If they haven’t already done so, Umbrella Company techies contracting as IT professionals should start expanding their skills sets to incorporate business capabilities such as leadership, understanding business objectives and project management if they wish to secure future opportunities, a new report from Experis suggests.

The study, Tomorrow’s Tech Teams, polled 200 senior IT managers and 1,000 IT professionals, seeking their thoughts on current and future strategy for UK IT departments.

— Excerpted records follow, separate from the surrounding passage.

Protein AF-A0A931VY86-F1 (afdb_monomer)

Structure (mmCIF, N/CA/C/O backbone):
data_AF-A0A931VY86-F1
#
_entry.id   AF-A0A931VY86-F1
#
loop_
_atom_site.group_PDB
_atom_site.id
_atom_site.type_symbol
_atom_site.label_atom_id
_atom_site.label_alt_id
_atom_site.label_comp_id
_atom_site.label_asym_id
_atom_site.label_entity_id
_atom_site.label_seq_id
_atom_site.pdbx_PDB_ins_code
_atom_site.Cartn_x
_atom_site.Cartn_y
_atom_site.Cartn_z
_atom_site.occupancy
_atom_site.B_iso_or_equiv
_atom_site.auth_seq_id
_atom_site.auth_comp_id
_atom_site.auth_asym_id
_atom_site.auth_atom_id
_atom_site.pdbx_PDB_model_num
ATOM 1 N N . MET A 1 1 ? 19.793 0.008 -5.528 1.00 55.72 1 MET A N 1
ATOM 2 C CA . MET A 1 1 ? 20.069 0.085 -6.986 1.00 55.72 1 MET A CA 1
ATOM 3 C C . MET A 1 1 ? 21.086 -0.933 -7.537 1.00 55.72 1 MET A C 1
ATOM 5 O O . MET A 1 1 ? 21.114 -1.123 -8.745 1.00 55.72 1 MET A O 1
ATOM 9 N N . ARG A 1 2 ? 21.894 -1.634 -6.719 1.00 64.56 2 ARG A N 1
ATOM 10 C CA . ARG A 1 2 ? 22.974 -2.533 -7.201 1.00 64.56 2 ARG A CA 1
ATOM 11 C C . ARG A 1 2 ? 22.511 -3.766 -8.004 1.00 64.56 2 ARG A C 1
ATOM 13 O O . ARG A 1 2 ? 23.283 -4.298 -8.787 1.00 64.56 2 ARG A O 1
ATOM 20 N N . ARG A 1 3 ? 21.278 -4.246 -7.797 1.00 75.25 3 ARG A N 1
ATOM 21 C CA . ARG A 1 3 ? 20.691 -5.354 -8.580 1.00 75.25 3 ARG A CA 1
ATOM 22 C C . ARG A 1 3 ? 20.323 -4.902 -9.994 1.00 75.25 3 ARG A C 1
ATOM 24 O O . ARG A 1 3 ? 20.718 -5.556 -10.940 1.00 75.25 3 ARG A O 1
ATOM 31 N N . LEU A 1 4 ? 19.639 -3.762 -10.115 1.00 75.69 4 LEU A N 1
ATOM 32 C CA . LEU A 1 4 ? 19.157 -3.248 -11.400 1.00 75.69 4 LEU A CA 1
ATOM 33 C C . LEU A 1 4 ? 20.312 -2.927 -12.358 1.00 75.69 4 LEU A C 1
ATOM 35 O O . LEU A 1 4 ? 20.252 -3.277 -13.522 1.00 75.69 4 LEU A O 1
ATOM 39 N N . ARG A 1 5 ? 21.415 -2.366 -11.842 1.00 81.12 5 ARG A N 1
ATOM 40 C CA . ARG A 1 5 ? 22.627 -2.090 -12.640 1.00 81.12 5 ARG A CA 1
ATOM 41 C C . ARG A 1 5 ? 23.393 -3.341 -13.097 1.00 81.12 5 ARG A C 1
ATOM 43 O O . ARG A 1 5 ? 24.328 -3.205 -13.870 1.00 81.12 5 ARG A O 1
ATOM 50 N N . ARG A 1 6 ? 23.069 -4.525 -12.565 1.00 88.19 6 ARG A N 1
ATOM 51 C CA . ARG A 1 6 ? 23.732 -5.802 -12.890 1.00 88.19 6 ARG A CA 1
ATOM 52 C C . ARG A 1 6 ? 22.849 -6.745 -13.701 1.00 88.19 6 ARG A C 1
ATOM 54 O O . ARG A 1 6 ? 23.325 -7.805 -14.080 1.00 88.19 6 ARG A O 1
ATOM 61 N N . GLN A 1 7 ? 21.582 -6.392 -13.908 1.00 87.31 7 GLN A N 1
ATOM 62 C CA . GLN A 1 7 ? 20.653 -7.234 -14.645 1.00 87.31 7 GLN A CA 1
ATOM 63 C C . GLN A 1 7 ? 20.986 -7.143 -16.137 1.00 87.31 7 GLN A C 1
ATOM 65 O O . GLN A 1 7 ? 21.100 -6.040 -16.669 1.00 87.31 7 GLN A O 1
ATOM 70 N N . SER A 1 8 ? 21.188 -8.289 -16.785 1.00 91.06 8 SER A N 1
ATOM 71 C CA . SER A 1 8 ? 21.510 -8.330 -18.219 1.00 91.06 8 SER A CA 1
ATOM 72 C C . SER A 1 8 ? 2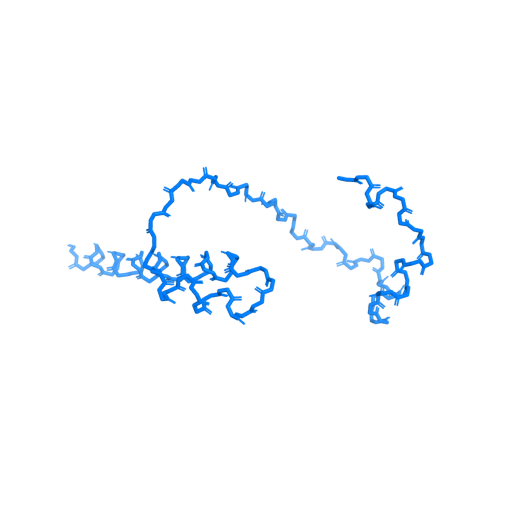0.259 -8.134 -19.080 1.00 91.06 8 SER A C 1
ATOM 74 O O . SER A 1 8 ? 19.151 -8.448 -18.643 1.00 91.06 8 SER A O 1
ATOM 76 N N . GLU A 1 9 ? 20.421 -7.688 -20.330 1.00 85.75 9 GLU A N 1
ATOM 77 C CA . GLU A 1 9 ? 19.292 -7.580 -21.271 1.00 85.75 9 GLU A CA 1
ATOM 78 C C . GLU A 1 9 ? 18.576 -8.918 -21.478 1.00 85.75 9 GLU A C 1
ATOM 80 O O . GLU A 1 9 ? 17.351 -8.967 -21.535 1.00 85.75 9 GLU A O 1
ATOM 85 N N . ARG A 1 10 ? 19.328 -10.025 -21.489 1.00 87.75 10 ARG A N 1
ATOM 86 C CA . ARG A 1 10 ? 18.770 -11.376 -21.613 1.00 87.75 10 ARG A CA 1
ATOM 87 C C . ARG A 1 10 ? 17.864 -11.741 -20.434 1.00 87.75 10 ARG A C 1
ATOM 89 O O . ARG A 1 10 ? 16.797 -12.314 -20.632 1.00 87.75 10 ARG A O 1
ATOM 96 N N . GLU A 1 11 ? 18.274 -11.408 -19.211 1.00 87.75 11 GLU A N 1
ATOM 97 C CA . GLU A 1 11 ? 17.451 -11.627 -18.015 1.00 87.75 11 GLU A CA 1
ATOM 98 C C . GLU A 1 11 ? 16.208 -10.735 -18.014 1.00 87.75 11 GLU A C 1
ATOM 100 O O . GLU A 1 11 ? 15.139 -11.192 -17.617 1.00 87.75 11 GLU A O 1
ATOM 105 N N . ILE A 1 12 ? 16.326 -9.484 -18.470 1.00 84.75 12 ILE A N 1
ATOM 106 C CA . ILE A 1 12 ? 15.179 -8.580 -18.626 1.00 84.75 12 ILE A CA 1
ATOM 107 C C . ILE A 1 12 ? 14.182 -9.203 -19.608 1.00 84.75 12 ILE A C 1
ATOM 109 O O . ILE A 1 12 ? 13.052 -9.480 -19.210 1.00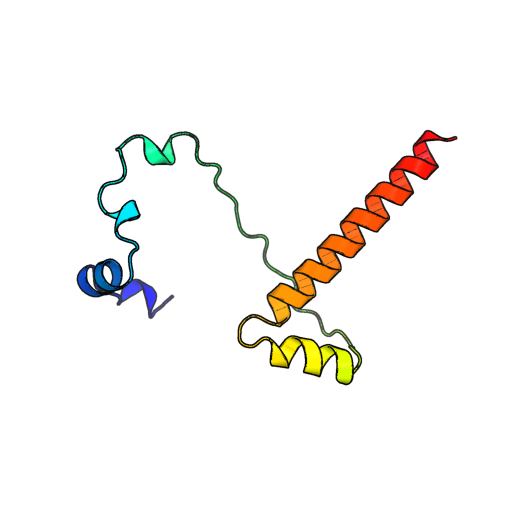 84.75 12 ILE A O 1
ATOM 113 N N . ALA A 1 13 ? 14.634 -9.540 -20.820 1.00 84.88 13 ALA A N 1
ATOM 114 C CA . ALA A 1 13 ? 13.814 -10.135 -21.872 1.00 84.88 13 ALA A CA 1
ATOM 115 C C . ALA A 1 13 ? 13.112 -11.430 -21.431 1.00 84.88 13 ALA A C 1
ATOM 117 O O . ALA A 1 13 ? 11.953 -11.637 -21.769 1.00 84.88 13 ALA A O 1
ATOM 118 N N . SER A 1 14 ? 13.761 -12.268 -20.611 1.00 86.69 14 SER A N 1
ATOM 119 C CA . SER A 1 14 ? 13.159 -13.516 -20.104 1.00 86.69 14 SER A CA 1
ATOM 120 C C . SER A 1 14 ? 11.949 -13.312 -19.183 1.00 86.69 14 SER A C 1
ATOM 122 O O . SER A 1 14 ? 11.150 -14.227 -18.999 1.00 86.69 14 SER A O 1
ATOM 124 N N . THR A 1 15 ? 11.823 -12.122 -18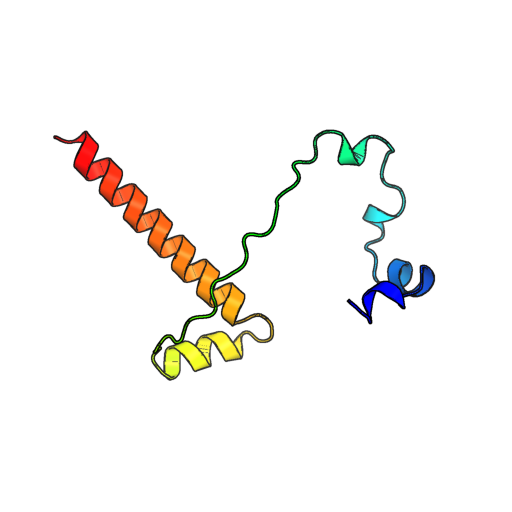.591 1.00 86.00 15 THR A N 1
ATOM 125 C CA . THR A 1 15 ? 10.727 -11.751 -17.681 1.00 86.00 15 THR A CA 1
ATOM 126 C C . THR A 1 15 ? 9.790 -10.699 -18.269 1.00 86.00 15 THR A C 1
ATOM 128 O O . THR A 1 15 ? 8.787 -10.360 -17.639 1.00 86.00 15 THR A O 1
ATOM 131 N N . SER A 1 16 ? 10.113 -10.173 -19.452 1.00 84.81 16 SER A N 1
ATOM 132 C CA . SER A 1 16 ? 9.303 -9.176 -20.139 1.00 84.81 16 SER A CA 1
ATOM 133 C C . SER A 1 16 ? 8.079 -9.833 -20.785 1.00 84.81 16 SER A C 1
ATOM 135 O O . SER A 1 16 ? 8.219 -10.847 -21.470 1.00 84.81 16 SER A O 1
ATOM 137 N N . PRO A 1 17 ? 6.880 -9.256 -20.615 1.00 87.25 17 PRO A N 1
ATOM 138 C CA . PRO A 1 17 ? 5.709 -9.636 -21.394 1.00 87.25 17 PRO A CA 1
ATOM 139 C C . PRO A 1 17 ? 5.975 -9.511 -22.911 1.00 87.25 17 PRO A C 1
ATOM 141 O O . PRO A 1 17 ? 6.545 -8.498 -23.325 1.00 87.25 17 PRO A O 1
ATOM 144 N N . PRO A 1 18 ? 5.550 -10.479 -23.753 1.00 85.06 18 PRO A N 1
ATOM 145 C CA . PRO A 1 18 ? 5.777 -10.439 -25.205 1.00 85.06 18 PRO A CA 1
ATOM 146 C C . PRO A 1 18 ? 5.199 -9.192 -25.885 1.00 85.06 18 PRO A C 1
ATOM 148 O O . PRO A 1 18 ? 5.778 -8.666 -26.827 1.00 85.06 18 PRO A O 1
ATOM 151 N N . GLU A 1 19 ? 4.085 -8.682 -25.362 1.00 84.69 19 GLU A N 1
ATOM 152 C CA . GLU A 1 19 ? 3.408 -7.458 -25.812 1.00 84.69 19 GLU A CA 1
ATOM 153 C C . GLU A 1 19 ? 4.257 -6.180 -25.694 1.00 84.69 19 GLU A C 1
ATOM 155 O O . GLU A 1 19 ? 3.918 -5.165 -26.295 1.00 84.69 19 GLU A O 1
ATOM 160 N N . LEU A 1 20 ? 5.363 -6.219 -24.942 1.00 83.81 20 LEU A N 1
ATOM 161 C CA . LEU A 1 20 ? 6.277 -5.089 -24.765 1.00 83.81 20 LEU A CA 1
ATOM 162 C C . LEU A 1 20 ? 7.570 -5.216 -25.589 1.00 83.81 20 LEU A C 1
ATOM 164 O O . LEU A 1 20 ? 8.447 -4.365 -25.448 1.00 83.81 20 LEU A O 1
ATOM 168 N N . ALA A 1 21 ? 7.723 -6.266 -26.404 1.00 81.62 21 ALA A N 1
ATOM 169 C CA . ALA A 1 21 ? 8.951 -6.511 -27.166 1.00 81.62 21 ALA A CA 1
ATOM 170 C C . ALA A 1 21 ? 9.163 -5.492 -28.302 1.00 81.62 21 ALA A C 1
ATOM 172 O O . ALA A 1 21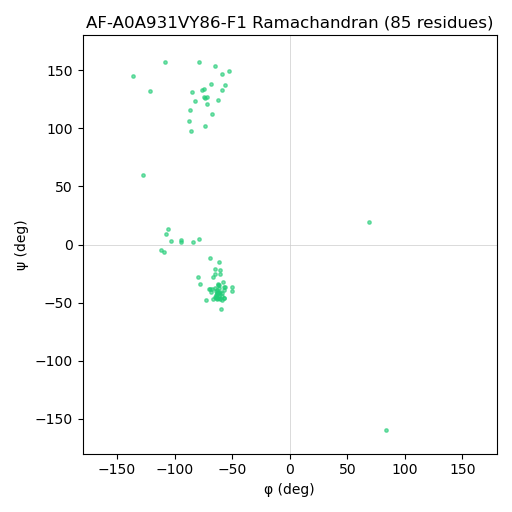 ? 10.284 -5.031 -28.492 1.00 81.62 21 ALA A O 1
ATOM 173 N N . ASP A 1 22 ? 8.080 -5.095 -28.981 1.00 83.62 22 ASP A N 1
ATOM 174 C CA . ASP A 1 22 ? 8.105 -4.249 -30.182 1.00 83.62 22 ASP A CA 1
ATOM 175 C C . ASP A 1 22 ? 7.172 -3.035 -30.029 1.00 83.62 22 ASP A C 1
ATOM 177 O O . ASP A 1 22 ? 6.204 -2.853 -30.771 1.00 83.62 22 ASP A O 1
ATOM 181 N N . LEU A 1 23 ? 7.429 -2.203 -29.015 1.00 86.56 23 LEU A N 1
ATOM 182 C CA . LEU A 1 23 ? 6.658 -0.975 -28.814 1.00 86.56 23 LEU A CA 1
ATOM 183 C C . LEU A 1 23 ? 6.940 0.035 -29.944 1.00 86.56 23 LEU A C 1
ATOM 185 O O . LEU A 1 23 ? 8.100 0.226 -30.321 1.00 86.56 23 LEU A O 1
ATOM 189 N N . PRO A 1 24 ? 5.912 0.725 -30.469 1.00 90.12 24 PRO A N 1
ATOM 190 C CA . PRO A 1 24 ? 6.104 1.736 -31.499 1.00 90.12 24 PRO A CA 1
ATOM 191 C C . PRO A 1 24 ? 6.907 2.930 -30.961 1.00 90.12 24 PRO A C 1
ATOM 193 O O . PRO A 1 24 ? 6.896 3.232 -29.766 1.00 90.12 24 PRO A O 1
ATOM 196 N N . ALA A 1 25 ? 7.612 3.633 -31.851 1.00 89.38 25 ALA A N 1
ATOM 197 C CA . ALA A 1 25 ? 8.532 4.711 -31.471 1.00 89.38 25 ALA A CA 1
ATOM 198 C C . ALA A 1 25 ? 7.848 5.881 -30.735 1.00 89.38 25 ALA A C 1
ATOM 200 O O . ALA A 1 25 ? 8.487 6.588 -29.957 1.00 89.38 25 ALA A O 1
ATOM 201 N N . ASP A 1 26 ? 6.552 6.080 -30.963 1.00 92.62 26 ASP A N 1
ATOM 202 C CA . ASP A 1 26 ? 5.725 7.118 -30.354 1.00 92.62 26 ASP A CA 1
ATOM 203 C C . ASP A 1 26 ? 4.969 6.650 -29.100 1.00 92.62 26 ASP A C 1
ATOM 205 O O . ASP A 1 26 ? 4.237 7.444 -28.512 1.00 92.62 26 ASP A O 1
ATOM 209 N N . PHE A 1 27 ? 5.184 5.413 -28.632 1.00 89.19 27 PHE A N 1
ATOM 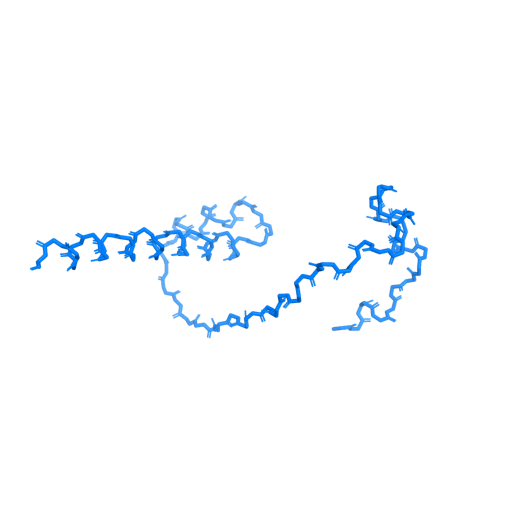210 C CA . PHE A 1 27 ? 4.496 4.840 -27.468 1.00 89.19 27 PHE A CA 1
ATOM 211 C C . PHE A 1 27 ? 4.529 5.753 -26.228 1.00 89.19 27 PHE A C 1
ATOM 213 O O . PHE A 1 27 ? 3.556 5.840 -25.482 1.00 89.19 27 PHE A O 1
ATOM 220 N N . TRP A 1 28 ? 5.636 6.471 -26.018 1.00 89.62 28 TRP A N 1
ATOM 221 C CA . TRP A 1 28 ? 5.829 7.355 -24.863 1.00 89.62 28 TRP A CA 1
ATOM 222 C C . TRP A 1 28 ? 5.454 8.824 -25.108 1.00 89.62 28 TRP A C 1
ATOM 224 O O . TRP A 1 28 ? 5.628 9.639 -24.206 1.00 89.62 28 TRP A O 1
ATOM 234 N N . LYS A 1 29 ? 4.951 9.187 -26.296 1.00 92.38 29 LYS A N 1
ATOM 235 C CA . LYS A 1 29 ? 4.732 10.589 -26.694 1.00 92.38 29 LYS A CA 1
ATOM 236 C C . LYS A 1 29 ? 3.810 11.357 -25.739 1.00 92.38 29 LYS A C 1
ATOM 238 O O . LYS A 1 29 ? 4.082 12.512 -25.438 1.00 92.38 29 LYS A O 1
ATOM 243 N N . GLU A 1 30 ? 2.765 10.700 -25.245 1.00 92.00 30 GLU A N 1
ATOM 244 C CA . GLU A 1 30 ? 1.751 11.290 -24.355 1.00 92.00 30 GLU A CA 1
ATOM 245 C C . GLU A 1 30 ? 1.899 10.817 -22.895 1.00 92.00 30 GLU A C 1
ATOM 247 O O . GLU A 1 30 ? 0.985 10.956 -22.082 1.00 92.00 30 GLU A O 1
ATOM 252 N N . ALA A 1 31 ? 3.027 10.191 -22.547 1.00 89.44 31 ALA A N 1
ATOM 253 C CA . ALA A 1 31 ? 3.207 9.622 -21.220 1.00 89.44 31 ALA A CA 1
ATOM 254 C C . ALA A 1 31 ? 3.438 10.712 -20.164 1.00 89.44 31 ALA A C 1
ATOM 256 O O . ALA A 1 31 ? 4.366 11.516 -20.256 1.00 89.44 31 ALA A O 1
ATOM 257 N N . GLU A 1 32 ? 2.631 10.694 -19.104 1.00 89.06 32 GLU A N 1
ATOM 258 C CA . GLU A 1 32 ? 2.826 11.570 -17.952 1.00 89.06 32 GLU A CA 1
ATOM 259 C C . GLU A 1 32 ? 3.871 10.973 -16.998 1.00 89.06 32 GLU A C 1
ATOM 261 O O . GLU A 1 32 ? 3.727 9.856 -16.490 1.00 89.06 32 GLU A O 1
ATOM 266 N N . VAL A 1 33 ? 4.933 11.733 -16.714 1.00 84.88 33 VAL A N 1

Ninety per cent of the senior managers surveyed believe that, in the context of today’s fast-evolving technology economy, the ability to acquire new tech skills is equal in importance to having existing knowledge. The three skill areas seen as most valuable amongst senior IT leaders emerged as:

  • Understanding business objectives (according to 95 per cent of respondents)
  • Leadership (93 per cent)
  • Project management (92 per cent)

Sixty-two per cent of the IT leaders expect to see more people from non-tech backgrounds coming into IT departments during the next two years. With priorities changing, the need for candidates with wider skills sets is undoubtedly making the existing IT skills shortage yet more complicated.

Experis MD Geoff Smith said that the prevailing theme of the IT skills shortage, which he described as a “crisis,” has to date focused on the need for additional skills in specific tech areas so that businesses can embrace emerging technologies, innovate and continue to be competitive.

However, he added, Experis’s research suggests that the problem is increasing. He went on:

“IT leaders and HR must become more agile and identify candidates and existing team members that possess wider business skills and leadership qualities as well as those able to learn new tech skills. It’s also important for them to assess their way of thinking. Individuals that challenge and question existing systems and processes in order to make improvements, displaying a growth mindset, will drive innovation.”

The study also found that 97 per cent of IT leaders believe that the most successful future IT teams will be those who support continuous learning, while 94 per cent believe they will need a training strategy that is responsive to emerging trends in technology.

These views contrasted with the present experiences of the IT workers polled, 48 per cent of whom described their training programme as “reactive,” while 15 per cent reported, worryingly, that their organisations offered no training whatsoever.

The result of deficits in training and development opportunities can be seen in the study: 41 per cent of the respondents reported that shortages in the right skills caused reduced business growth, 53 per cent of IT leaders said that skills shortages would increase stress on IT teams, 46 per cent predicted that these shortages would reduce morale and 43 per cent predicted that skills deficits would cause reduced productivity.